Costa Rica: Telecoms Market Data Must be Updated

November 2015

A ruling by the Administrative Court found in favor of the state run telecoms company and obliges the regulator to update the relevant market data and level the playing field for all operators.

In the lawsuit, the Instituto Costarricense de Electricidad (ICE) argued that the failure to update data on relevant markets and operators prevented the Superintendency of Telecommunications from providing equal treatment to all telecommunications companies operating in the country.
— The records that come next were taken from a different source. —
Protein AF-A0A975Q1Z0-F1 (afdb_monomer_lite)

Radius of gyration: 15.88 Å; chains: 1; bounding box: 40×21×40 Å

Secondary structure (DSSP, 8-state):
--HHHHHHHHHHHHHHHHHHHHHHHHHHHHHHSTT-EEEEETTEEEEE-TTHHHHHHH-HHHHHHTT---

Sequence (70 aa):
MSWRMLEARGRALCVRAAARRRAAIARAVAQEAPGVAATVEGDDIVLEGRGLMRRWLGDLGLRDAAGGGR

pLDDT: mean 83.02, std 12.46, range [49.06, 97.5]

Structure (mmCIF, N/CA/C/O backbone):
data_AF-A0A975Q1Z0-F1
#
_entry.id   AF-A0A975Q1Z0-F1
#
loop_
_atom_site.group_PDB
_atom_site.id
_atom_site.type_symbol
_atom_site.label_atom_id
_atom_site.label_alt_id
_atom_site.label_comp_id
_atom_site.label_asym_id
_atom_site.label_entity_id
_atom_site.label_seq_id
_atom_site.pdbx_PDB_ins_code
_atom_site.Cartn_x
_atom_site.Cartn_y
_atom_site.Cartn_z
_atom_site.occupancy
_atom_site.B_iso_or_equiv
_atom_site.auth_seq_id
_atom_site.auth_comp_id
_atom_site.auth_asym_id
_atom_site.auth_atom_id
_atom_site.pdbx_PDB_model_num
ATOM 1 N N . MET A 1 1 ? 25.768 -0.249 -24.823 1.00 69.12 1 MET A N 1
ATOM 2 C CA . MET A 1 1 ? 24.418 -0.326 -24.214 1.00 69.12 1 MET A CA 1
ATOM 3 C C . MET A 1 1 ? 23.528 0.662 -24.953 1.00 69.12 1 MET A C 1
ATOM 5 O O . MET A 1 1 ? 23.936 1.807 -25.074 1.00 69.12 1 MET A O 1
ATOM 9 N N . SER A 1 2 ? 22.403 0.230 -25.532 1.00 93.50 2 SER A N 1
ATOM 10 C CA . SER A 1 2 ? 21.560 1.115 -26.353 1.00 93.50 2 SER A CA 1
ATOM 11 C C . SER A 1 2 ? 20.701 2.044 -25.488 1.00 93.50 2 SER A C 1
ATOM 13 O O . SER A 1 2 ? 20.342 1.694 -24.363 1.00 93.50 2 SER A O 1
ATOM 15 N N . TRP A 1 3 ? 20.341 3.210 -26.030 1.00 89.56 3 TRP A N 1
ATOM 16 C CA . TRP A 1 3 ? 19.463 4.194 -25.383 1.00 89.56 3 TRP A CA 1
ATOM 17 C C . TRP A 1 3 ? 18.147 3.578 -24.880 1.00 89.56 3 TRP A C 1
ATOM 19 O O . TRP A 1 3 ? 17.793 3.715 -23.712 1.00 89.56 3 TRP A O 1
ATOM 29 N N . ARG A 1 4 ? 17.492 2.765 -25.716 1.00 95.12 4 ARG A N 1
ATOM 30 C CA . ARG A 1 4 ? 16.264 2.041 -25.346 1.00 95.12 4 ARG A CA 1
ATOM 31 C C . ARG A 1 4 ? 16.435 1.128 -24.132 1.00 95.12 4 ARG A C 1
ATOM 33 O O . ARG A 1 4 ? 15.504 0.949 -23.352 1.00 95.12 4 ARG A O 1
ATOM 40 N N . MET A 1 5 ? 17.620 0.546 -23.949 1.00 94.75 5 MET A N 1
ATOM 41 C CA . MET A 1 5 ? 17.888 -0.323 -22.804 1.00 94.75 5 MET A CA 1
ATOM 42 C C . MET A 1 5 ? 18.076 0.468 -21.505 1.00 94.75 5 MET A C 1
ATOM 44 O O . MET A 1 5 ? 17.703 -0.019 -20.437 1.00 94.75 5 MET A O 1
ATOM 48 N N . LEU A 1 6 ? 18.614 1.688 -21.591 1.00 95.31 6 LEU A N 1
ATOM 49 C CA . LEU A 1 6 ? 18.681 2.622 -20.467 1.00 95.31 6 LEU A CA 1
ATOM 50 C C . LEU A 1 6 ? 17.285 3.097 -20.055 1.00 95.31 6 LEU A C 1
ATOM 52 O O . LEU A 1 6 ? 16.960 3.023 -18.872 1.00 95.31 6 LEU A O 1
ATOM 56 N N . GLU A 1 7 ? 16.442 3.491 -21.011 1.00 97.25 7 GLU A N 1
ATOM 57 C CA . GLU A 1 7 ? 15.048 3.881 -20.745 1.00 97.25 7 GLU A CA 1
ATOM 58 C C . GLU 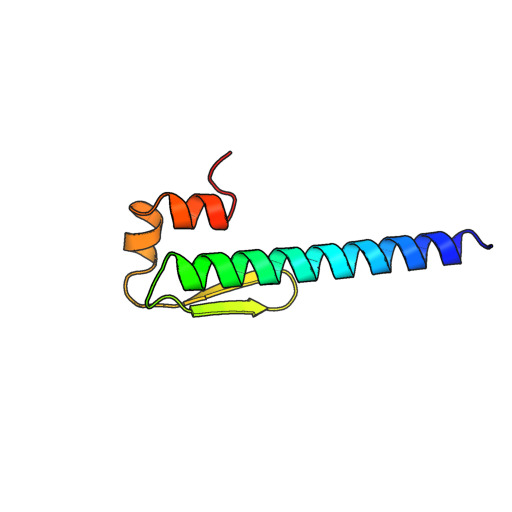A 1 7 ? 14.257 2.746 -20.086 1.00 97.25 7 GLU A C 1
ATOM 60 O O . GLU A 1 7 ? 13.615 2.946 -19.053 1.00 97.25 7 GLU A O 1
ATOM 65 N N . ALA A 1 8 ? 14.350 1.526 -20.627 1.00 96.81 8 ALA A N 1
ATOM 66 C CA . ALA A 1 8 ? 13.680 0.358 -20.061 1.00 96.81 8 ALA A CA 1
ATOM 67 C C . ALA A 1 8 ? 14.147 0.065 -18.624 1.00 96.81 8 ALA A C 1
ATOM 69 O O . ALA A 1 8 ? 13.328 -0.223 -17.747 1.00 96.81 8 ALA A O 1
ATOM 70 N N . ARG A 1 9 ? 15.456 0.186 -18.356 1.00 96.31 9 ARG A N 1
ATOM 71 C CA . ARG A 1 9 ? 16.012 0.049 -17.002 1.00 96.31 9 ARG A CA 1
ATOM 72 C C . ARG A 1 9 ? 15.511 1.138 -16.061 1.00 96.31 9 ARG A C 1
ATOM 74 O O . ARG A 1 9 ? 15.094 0.809 -14.953 1.00 96.31 9 ARG A O 1
ATOM 81 N N . GLY A 1 10 ? 15.528 2.396 -16.495 1.00 97.50 10 GLY A N 1
ATOM 82 C CA . GLY A 1 10 ? 15.023 3.526 -15.716 1.00 97.50 10 GLY A CA 1
ATOM 83 C C . GLY A 1 10 ? 13.557 3.330 -15.341 1.00 97.50 10 GLY A C 1
ATOM 84 O O . GLY A 1 10 ? 13.205 3.376 -14.164 1.00 97.50 10 GLY A O 1
ATOM 85 N N . ARG A 1 11 ? 12.714 2.974 -16.317 1.00 97.12 11 ARG A N 1
ATOM 86 C CA . ARG A 1 11 ? 11.296 2.676 -16.080 1.00 97.12 11 ARG A CA 1
ATOM 87 C C . ARG A 1 11 ? 11.111 1.537 -15.078 1.00 97.12 11 ARG A C 1
ATOM 89 O O . ARG A 1 11 ? 10.318 1.667 -14.150 1.00 97.12 11 ARG A O 1
ATOM 96 N N . ALA A 1 12 ? 11.860 0.443 -15.220 1.00 97.19 12 ALA A N 1
ATOM 97 C CA . ALA A 1 12 ? 11.778 -0.687 -14.297 1.00 97.19 12 ALA A CA 1
ATOM 98 C C . ALA A 1 12 ? 12.199 -0.317 -12.863 1.00 97.19 12 ALA A C 1
ATOM 100 O O . ALA A 1 12 ? 11.610 -0.823 -11.906 1.00 97.19 12 ALA A O 1
ATOM 101 N N . LEU A 1 13 ? 13.196 0.558 -12.700 1.00 97.44 13 LEU A N 1
ATOM 102 C CA . LEU A 1 13 ? 13.604 1.073 -11.391 1.00 97.44 13 LEU A CA 1
ATOM 103 C C . LEU A 1 13 ? 12.502 1.931 -10.765 1.00 97.44 13 LEU A C 1
ATOM 105 O O . LEU A 1 13 ? 12.137 1.688 -9.615 1.00 97.44 13 LEU A O 1
ATOM 109 N N . CYS A 1 14 ? 11.929 2.865 -11.527 1.00 95.94 14 CYS A N 1
ATOM 110 C CA . CYS A 1 14 ? 10.848 3.730 -11.055 1.00 95.94 14 CYS A CA 1
ATOM 111 C C . CYS A 1 14 ? 9.610 2.927 -10.640 1.00 95.94 14 CYS A C 1
ATOM 113 O O . CYS A 1 14 ? 9.088 3.142 -9.550 1.00 95.94 14 CYS A O 1
ATOM 115 N N . VAL A 1 15 ? 9.189 1.945 -11.445 1.00 96.19 15 VAL A N 1
ATOM 116 C CA . VAL A 1 15 ? 8.044 1.073 -11.121 1.00 96.19 15 VAL A CA 1
ATOM 117 C C . VAL A 1 15 ? 8.280 0.314 -9.813 1.00 96.19 15 VAL A C 1
ATOM 119 O O . VAL A 1 15 ? 7.405 0.275 -8.948 1.00 96.19 15 VAL A O 1
ATOM 122 N N . ARG A 1 16 ? 9.480 -0.247 -9.611 1.00 95.31 16 ARG A N 1
ATOM 123 C CA . ARG A 1 16 ? 9.812 -0.940 -8.354 1.00 95.31 16 ARG A CA 1
ATOM 124 C C . ARG A 1 16 ? 9.845 0.009 -7.162 1.00 95.31 16 ARG A C 1
ATOM 126 O O . ARG A 1 16 ? 9.391 -0.365 -6.083 1.00 95.31 16 ARG A O 1
ATOM 133 N N . ALA A 1 17 ? 10.404 1.205 -7.332 1.00 94.88 17 ALA A N 1
ATOM 134 C CA . ALA A 1 17 ? 10.456 2.209 -6.276 1.00 94.88 17 ALA A CA 1
ATOM 135 C C . ALA A 1 17 ? 9.045 2.659 -5.867 1.00 94.88 17 ALA A C 1
ATOM 137 O O . ALA A 1 17 ? 8.738 2.676 -4.675 1.00 94.88 17 ALA A O 1
ATOM 138 N N . ALA A 1 18 ? 8.172 2.927 -6.841 1.00 92.69 18 ALA A N 1
ATOM 139 C CA . ALA A 1 18 ? 6.779 3.297 -6.610 1.00 92.69 18 ALA A CA 1
ATOM 140 C C . ALA A 1 18 ? 6.013 2.187 -5.873 1.00 92.69 18 ALA A C 1
ATOM 142 O O . ALA A 1 18 ? 5.412 2.443 -4.830 1.00 92.69 18 ALA A O 1
ATOM 143 N N . ALA A 1 19 ? 6.125 0.936 -6.335 1.00 93.62 19 ALA A N 1
ATOM 144 C CA . ALA A 1 19 ? 5.498 -0.212 -5.680 1.00 93.62 19 ALA A CA 1
ATOM 145 C C . ALA A 1 19 ? 5.968 -0.384 -4.223 1.00 93.62 19 ALA A C 1
ATOM 147 O O . ALA A 1 19 ? 5.154 -0.569 -3.319 1.00 93.62 19 ALA A O 1
ATOM 148 N N . ARG A 1 20 ? 7.279 -0.255 -3.968 1.00 92.56 20 ARG A N 1
ATOM 149 C CA . ARG A 1 20 ? 7.837 -0.304 -2.604 1.00 92.56 20 ARG A CA 1
ATOM 150 C C . ARG A 1 20 ? 7.303 0.819 -1.726 1.00 92.56 20 ARG A C 1
ATOM 152 O O . ARG A 1 20 ? 6.984 0.576 -0.565 1.00 92.56 20 ARG A O 1
ATOM 159 N N . ARG A 1 21 ? 7.205 2.039 -2.262 1.00 91.06 21 ARG A N 1
ATOM 160 C CA . ARG A 1 21 ? 6.699 3.186 -1.505 1.00 91.06 21 ARG A CA 1
ATOM 161 C C . ARG A 1 21 ? 5.233 2.993 -1.127 1.00 91.06 21 ARG A C 1
ATOM 163 O O . ARG A 1 21 ? 4.903 3.215 0.033 1.00 91.06 21 ARG A O 1
ATOM 170 N N . ARG A 1 22 ? 4.392 2.519 -2.052 1.00 91.94 22 ARG A N 1
ATOM 171 C CA . ARG A 1 22 ? 2.980 2.213 -1.770 1.00 91.94 22 ARG A CA 1
ATOM 172 C C . ARG A 1 22 ? 2.823 1.141 -0.701 1.00 91.94 22 ARG A C 1
ATOM 174 O O . ARG A 1 22 ? 2.090 1.349 0.259 1.00 91.94 22 ARG A O 1
ATOM 181 N N . ALA A 1 23 ? 3.588 0.055 -0.800 1.00 90.44 23 ALA A N 1
ATOM 182 C CA . ALA A 1 23 ? 3.595 -0.989 0.222 1.00 90.44 23 ALA A CA 1
ATOM 183 C C . ALA A 1 23 ? 4.020 -0.454 1.603 1.00 90.44 23 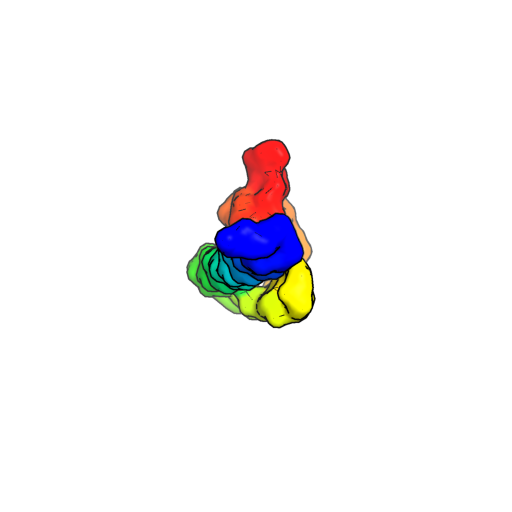ALA A C 1
ATOM 185 O O . ALA A 1 23 ? 3.430 -0.820 2.618 1.00 90.44 23 ALA A O 1
ATOM 186 N N . ALA A 1 24 ? 5.015 0.438 1.653 1.00 88.38 24 ALA A N 1
ATOM 187 C CA . ALA A 1 24 ? 5.449 1.063 2.901 1.00 88.38 24 ALA A CA 1
ATOM 188 C C . ALA A 1 24 ? 4.364 1.964 3.512 1.00 88.38 24 ALA A C 1
ATOM 190 O O . ALA A 1 24 ? 4.162 1.920 4.722 1.00 88.38 24 ALA A O 1
ATOM 191 N N . ILE A 1 25 ? 3.650 2.742 2.691 1.00 85.94 25 ILE A N 1
ATOM 192 C CA . ILE A 1 25 ? 2.536 3.581 3.155 1.00 85.94 25 ILE A CA 1
ATOM 193 C C . ILE A 1 25 ? 1.391 2.708 3.678 1.00 85.94 25 ILE A C 1
ATOM 195 O O . ILE A 1 25 ? 0.941 2.921 4.798 1.00 85.94 25 ILE A O 1
ATOM 199 N N . ALA A 1 26 ? 0.970 1.685 2.927 1.00 87.94 26 ALA A N 1
ATOM 200 C CA . ALA A 1 26 ? -0.090 0.773 3.363 1.00 87.94 26 ALA A CA 1
ATOM 201 C C . ALA A 1 26 ? 0.257 0.092 4.700 1.00 87.94 26 ALA A C 1
ATOM 203 O O . ALA A 1 26 ? -0.573 0.012 5.605 1.00 87.94 26 ALA A O 1
ATOM 204 N N . ARG A 1 27 ? 1.519 -0.328 4.869 1.00 87.12 27 ARG A N 1
ATOM 205 C CA . ARG A 1 27 ? 2.006 -0.892 6.134 1.00 87.12 27 ARG A CA 1
ATOM 206 C C . ARG A 1 27 ? 1.981 0.120 7.279 1.00 87.12 27 ARG A C 1
ATOM 208 O O . ARG A 1 27 ? 1.593 -0.255 8.379 1.00 87.12 27 ARG A O 1
ATOM 215 N N . ALA A 1 28 ? 2.398 1.362 7.035 1.00 84.62 28 ALA A N 1
ATOM 216 C CA . ALA A 1 28 ? 2.361 2.415 8.048 1.00 84.62 28 ALA A CA 1
ATOM 217 C C . ALA A 1 28 ? 0.920 2.678 8.509 1.00 84.62 28 ALA A C 1
ATOM 219 O O . ALA A 1 28 ? 0.656 2.687 9.705 1.00 84.62 28 ALA A O 1
ATOM 220 N N . VAL A 1 29 ? -0.034 2.765 7.576 1.00 82.25 29 VAL A N 1
ATOM 221 C CA . VAL A 1 29 ? -1.456 2.931 7.918 1.00 82.25 29 VAL A CA 1
ATOM 222 C C . VAL A 1 29 ? -1.969 1.771 8.773 1.00 82.25 29 VAL A C 1
ATOM 224 O O . VAL A 1 29 ? -2.629 2.006 9.781 1.00 82.25 29 VAL A O 1
ATOM 227 N N . ALA A 1 30 ? -1.624 0.528 8.431 1.00 82.38 30 ALA A N 1
ATOM 228 C CA . ALA A 1 30 ? -2.030 -0.634 9.221 1.00 82.38 30 ALA A CA 1
ATOM 229 C C . ALA A 1 30 ? -1.453 -0.637 10.655 1.00 82.38 30 ALA A C 1
ATOM 231 O O . ALA A 1 30 ? -2.056 -1.226 11.550 1.00 82.38 30 ALA A O 1
ATOM 232 N N . GLN A 1 31 ? -0.294 -0.004 10.877 1.00 82.31 31 GLN A N 1
ATOM 233 C CA . GLN A 1 31 ? 0.339 0.110 12.197 1.00 82.31 31 GLN A CA 1
ATOM 234 C C . GLN A 1 31 ? -0.271 1.237 13.036 1.00 82.31 31 GLN A C 1
ATOM 236 O O . GLN A 1 31 ? -0.588 1.020 14.202 1.00 82.31 31 GLN A O 1
ATOM 241 N N . GLU A 1 32 ? -0.460 2.413 12.438 1.00 79.56 32 GLU A N 1
ATOM 242 C CA . GLU A 1 32 ? -0.947 3.612 13.132 1.00 79.56 32 GLU A CA 1
ATOM 243 C C . GLU A 1 32 ? -2.470 3.585 13.352 1.00 79.56 32 GLU A C 1
ATOM 245 O O . GLU A 1 32 ? -2.980 4.127 14.332 1.00 79.56 32 GLU A O 1
ATOM 250 N N . ALA A 1 33 ? -3.226 2.905 12.480 1.00 77.44 33 ALA A N 1
ATOM 251 C CA . ALA A 1 33 ? -4.686 2.896 12.521 1.00 77.44 33 ALA A CA 1
ATOM 252 C C . ALA A 1 33 ? -5.286 1.485 12.675 1.00 77.44 33 ALA A C 1
ATOM 254 O O . ALA A 1 33 ? -5.863 0.939 11.728 1.00 77.44 33 ALA A O 1
ATOM 255 N N . PRO A 1 34 ? -5.274 0.907 13.894 1.00 80.00 34 PRO A N 1
ATOM 256 C CA . PRO A 1 34 ? -5.958 -0.351 14.173 1.00 80.00 34 PRO A CA 1
ATOM 257 C C . PRO A 1 34 ? -7.441 -0.288 13.782 1.00 80.00 34 PRO A C 1
ATOM 259 O O . PRO A 1 34 ? -8.183 0.589 14.245 1.00 80.00 34 PRO A O 1
ATOM 262 N N . GLY A 1 35 ? -7.871 -1.227 12.936 1.00 84.25 35 GLY A N 1
ATOM 263 C CA . GLY A 1 35 ? -9.231 -1.290 12.387 1.00 84.25 35 GLY A CA 1
ATOM 264 C C . GLY A 1 35 ? -9.421 -0.593 11.033 1.00 84.25 35 GLY A C 1
ATOM 265 O O . GLY A 1 35 ? -10.551 -0.561 10.544 1.00 84.25 35 GLY A O 1
ATOM 266 N N . VAL A 1 36 ? -8.349 -0.058 10.440 1.00 85.38 36 VAL A N 1
ATOM 267 C CA . VAL A 1 36 ? -8.303 0.400 9.046 1.00 85.38 36 VAL A CA 1
ATOM 268 C C . VAL A 1 36 ? -7.483 -0.598 8.227 1.00 85.38 36 VAL A C 1
ATOM 270 O O . VAL A 1 36 ? -6.326 -0.869 8.541 1.00 85.38 36 VAL A O 1
ATOM 273 N N . ALA A 1 37 ? -8.088 -1.160 7.187 1.00 87.69 37 ALA A N 1
ATOM 274 C CA . ALA A 1 37 ? -7.391 -1.925 6.167 1.00 87.69 37 ALA A CA 1
ATOM 275 C C . ALA A 1 37 ? -6.786 -0.965 5.137 1.00 87.69 37 ALA A C 1
ATOM 277 O O . ALA A 1 37 ? -7.406 0.033 4.773 1.00 87.69 37 ALA A O 1
ATOM 278 N N . ALA A 1 38 ? -5.577 -1.275 4.674 1.00 89.81 38 ALA A N 1
ATOM 279 C CA . ALA A 1 38 ? -4.898 -0.540 3.617 1.00 89.81 38 ALA A CA 1
ATOM 280 C C . ALA A 1 38 ? -4.427 -1.523 2.544 1.00 89.81 38 ALA A C 1
ATOM 282 O O . ALA A 1 38 ? -3.609 -2.405 2.821 1.00 89.81 38 ALA A O 1
ATOM 283 N N . THR A 1 39 ? -4.933 -1.372 1.326 1.00 91.25 39 THR A N 1
ATOM 284 C CA . THR A 1 39 ? -4.601 -2.214 0.173 1.00 91.25 39 THR A CA 1
ATOM 285 C C . THR A 1 39 ? -3.992 -1.365 -0.937 1.00 91.25 39 THR A C 1
ATOM 287 O O . THR A 1 39 ? -4.231 -0.164 -1.036 1.00 91.25 39 THR A O 1
ATOM 290 N N . VAL A 1 40 ? -3.136 -1.978 -1.756 1.00 91.75 40 VAL A N 1
ATOM 291 C CA . VAL A 1 40 ? -2.580 -1.332 -2.952 1.00 91.75 40 VAL A CA 1
ATOM 292 C C . VAL A 1 40 ? -3.354 -1.837 -4.159 1.00 91.75 40 VAL A C 1
ATOM 294 O O . VAL A 1 40 ? -3.323 -3.034 -4.443 1.00 91.75 40 VAL A O 1
ATOM 297 N N . GLU A 1 41 ? -3.994 -0.925 -4.881 1.00 92.75 41 GLU A N 1
ATOM 298 C CA . GLU A 1 41 ? -4.756 -1.220 -6.094 1.00 92.75 41 GLU A CA 1
ATOM 299 C C . GLU A 1 41 ? -4.143 -0.447 -7.260 1.00 92.75 41 GLU A C 1
ATOM 301 O O . GLU A 1 41 ? -4.305 0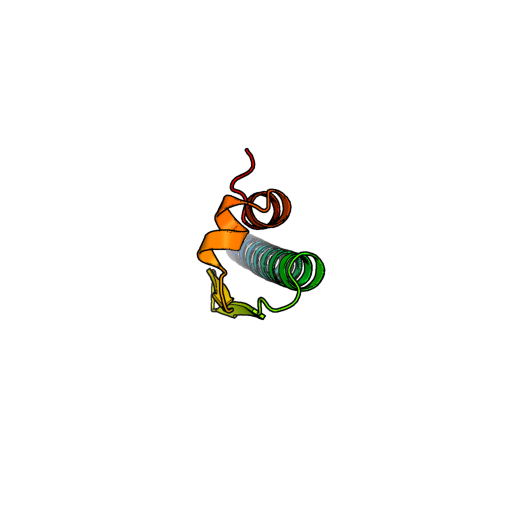.761 -7.399 1.00 92.75 41 GLU A O 1
ATOM 306 N N . GLY A 1 42 ? -3.349 -1.141 -8.081 1.00 90.44 42 GLY A N 1
ATOM 307 C CA . GLY A 1 42 ? -2.590 -0.507 -9.159 1.00 90.44 42 GLY A CA 1
ATOM 308 C C . GLY A 1 42 ? -1.589 0.533 -8.639 1.00 90.44 42 GLY A C 1
ATOM 309 O O . GLY A 1 42 ? -0.561 0.183 -8.040 1.00 90.44 42 GLY A O 1
ATOM 310 N N . ASP A 1 43 ? -1.874 1.805 -8.914 1.00 89.19 43 ASP A N 1
ATOM 311 C CA . ASP A 1 43 ? -1.077 2.949 -8.466 1.00 89.19 43 ASP A CA 1
ATOM 312 C C . ASP A 1 43 ? -1.662 3.669 -7.242 1.00 89.19 43 ASP A C 1
ATOM 314 O O . ASP A 1 43 ? -0.991 4.544 -6.689 1.00 89.19 43 ASP A O 1
ATOM 318 N N . ASP A 1 44 ? -2.826 3.233 -6.762 1.00 88.06 44 ASP A N 1
ATOM 319 C CA . ASP A 1 44 ? -3.531 3.823 -5.633 1.00 88.06 44 ASP A CA 1
ATOM 320 C C . ASP A 1 44 ? -3.350 3.010 -4.346 1.00 88.06 44 ASP A C 1
ATOM 322 O O . ASP A 1 44 ? -2.962 1.834 -4.345 1.00 88.06 44 ASP A O 1
ATOM 326 N N . ILE A 1 45 ? -3.622 3.670 -3.220 1.00 88.81 45 ILE A N 1
ATOM 327 C CA . ILE A 1 45 ? -3.717 3.041 -1.903 1.00 88.81 45 ILE A CA 1
ATOM 328 C C . ILE A 1 45 ? -5.147 3.242 -1.422 1.00 88.81 45 ILE A C 1
ATOM 330 O O . ILE A 1 45 ? -5.570 4.372 -1.179 1.00 88.81 45 ILE A O 1
ATOM 334 N N . VAL A 1 46 ? -5.878 2.143 -1.286 1.00 90.38 46 VAL A N 1
ATOM 335 C CA . VAL A 1 46 ? -7.270 2.140 -0.846 1.00 90.38 46 VAL A CA 1
ATOM 336 C C . VAL A 1 46 ? -7.303 1.878 0.653 1.00 90.38 46 VAL A C 1
ATOM 338 O O . VAL A 1 46 ? -6.664 0.950 1.152 1.00 90.38 46 VAL A O 1
ATOM 341 N N . LEU A 1 47 ? -8.014 2.740 1.380 1.00 88.94 47 LEU A N 1
ATOM 342 C CA . LEU A 1 47 ? -8.196 2.637 2.823 1.00 88.94 47 LEU A CA 1
ATOM 343 C C . LEU A 1 47 ? -9.653 2.308 3.135 1.00 88.94 47 LEU A C 1
ATOM 345 O O . LEU A 1 47 ? -10.557 3.016 2.696 1.00 88.94 47 LEU A O 1
ATOM 349 N N . GLU A 1 48 ? -9.880 1.287 3.954 1.00 88.88 48 GLU A N 1
ATOM 350 C CA . GLU A 1 48 ? -11.218 0.835 4.334 1.00 88.88 48 GLU A CA 1
ATOM 351 C C . GLU A 1 48 ? -11.326 0.653 5.847 1.00 88.88 48 GLU A C 1
ATOM 353 O O . GLU A 1 48 ? -10.403 0.181 6.503 1.00 88.88 48 GLU A O 1
ATOM 358 N N . GLY A 1 49 ? -12.466 1.005 6.439 1.00 87.31 49 GLY A N 1
ATOM 359 C CA . GLY A 1 49 ? -12.689 0.789 7.867 1.00 87.31 49 GLY A CA 1
ATOM 360 C C . GLY A 1 49 ? -13.787 1.666 8.454 1.00 87.31 49 GLY A C 1
ATOM 361 O O . GLY A 1 49 ? -14.141 2.724 7.928 1.00 87.31 49 GLY A O 1
ATOM 362 N N . ARG A 1 50 ? -14.343 1.239 9.593 1.00 83.19 50 ARG A N 1
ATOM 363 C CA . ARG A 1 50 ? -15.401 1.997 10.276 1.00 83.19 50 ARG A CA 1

Because of this, Crhoy.com reports, "... only the ICE can be fined or receive penalties for noncompliance."

First Casualty of Telecoms Privatization

May 2011

The state run Radiográfica Costarricense (RACSA) is losing clients and and business, forcing its owner, another state run company, ICE, to shore up its cash flow with $15 million.

The change of former clients to AMNET’s cable internet, and local currency appreciation against the dollar, are two major problems facing RACSA, a subsidiary of the Instituto Costarricense de Electricidad.

Halting of RACSA Trust Denied

July 2010

Costa Rica’s Banco Nacional denies that the $360 million trust to expand high-speed Internet has been cancelled.

Eduardo Doryan, head of the country’s state-owned electricity and telecommunications provider (ICE), had declared that without the trust, the high-speed internet investment was impossible, because an institution the size of RACSA could not possibly finance such a huge project.

Power Struggle Between Costa Rican State Telecoms Companies

July 2010

A $360 million investment in a high-speed internet network is in doubt due to conflicts between directorates and a lack of government direction.

RACSA is the company responsible for providing Internet and data communication services to both the Costa Rican public and businesses. Formally it is a subsidiary of ICE, the state telecoms and electricity provider.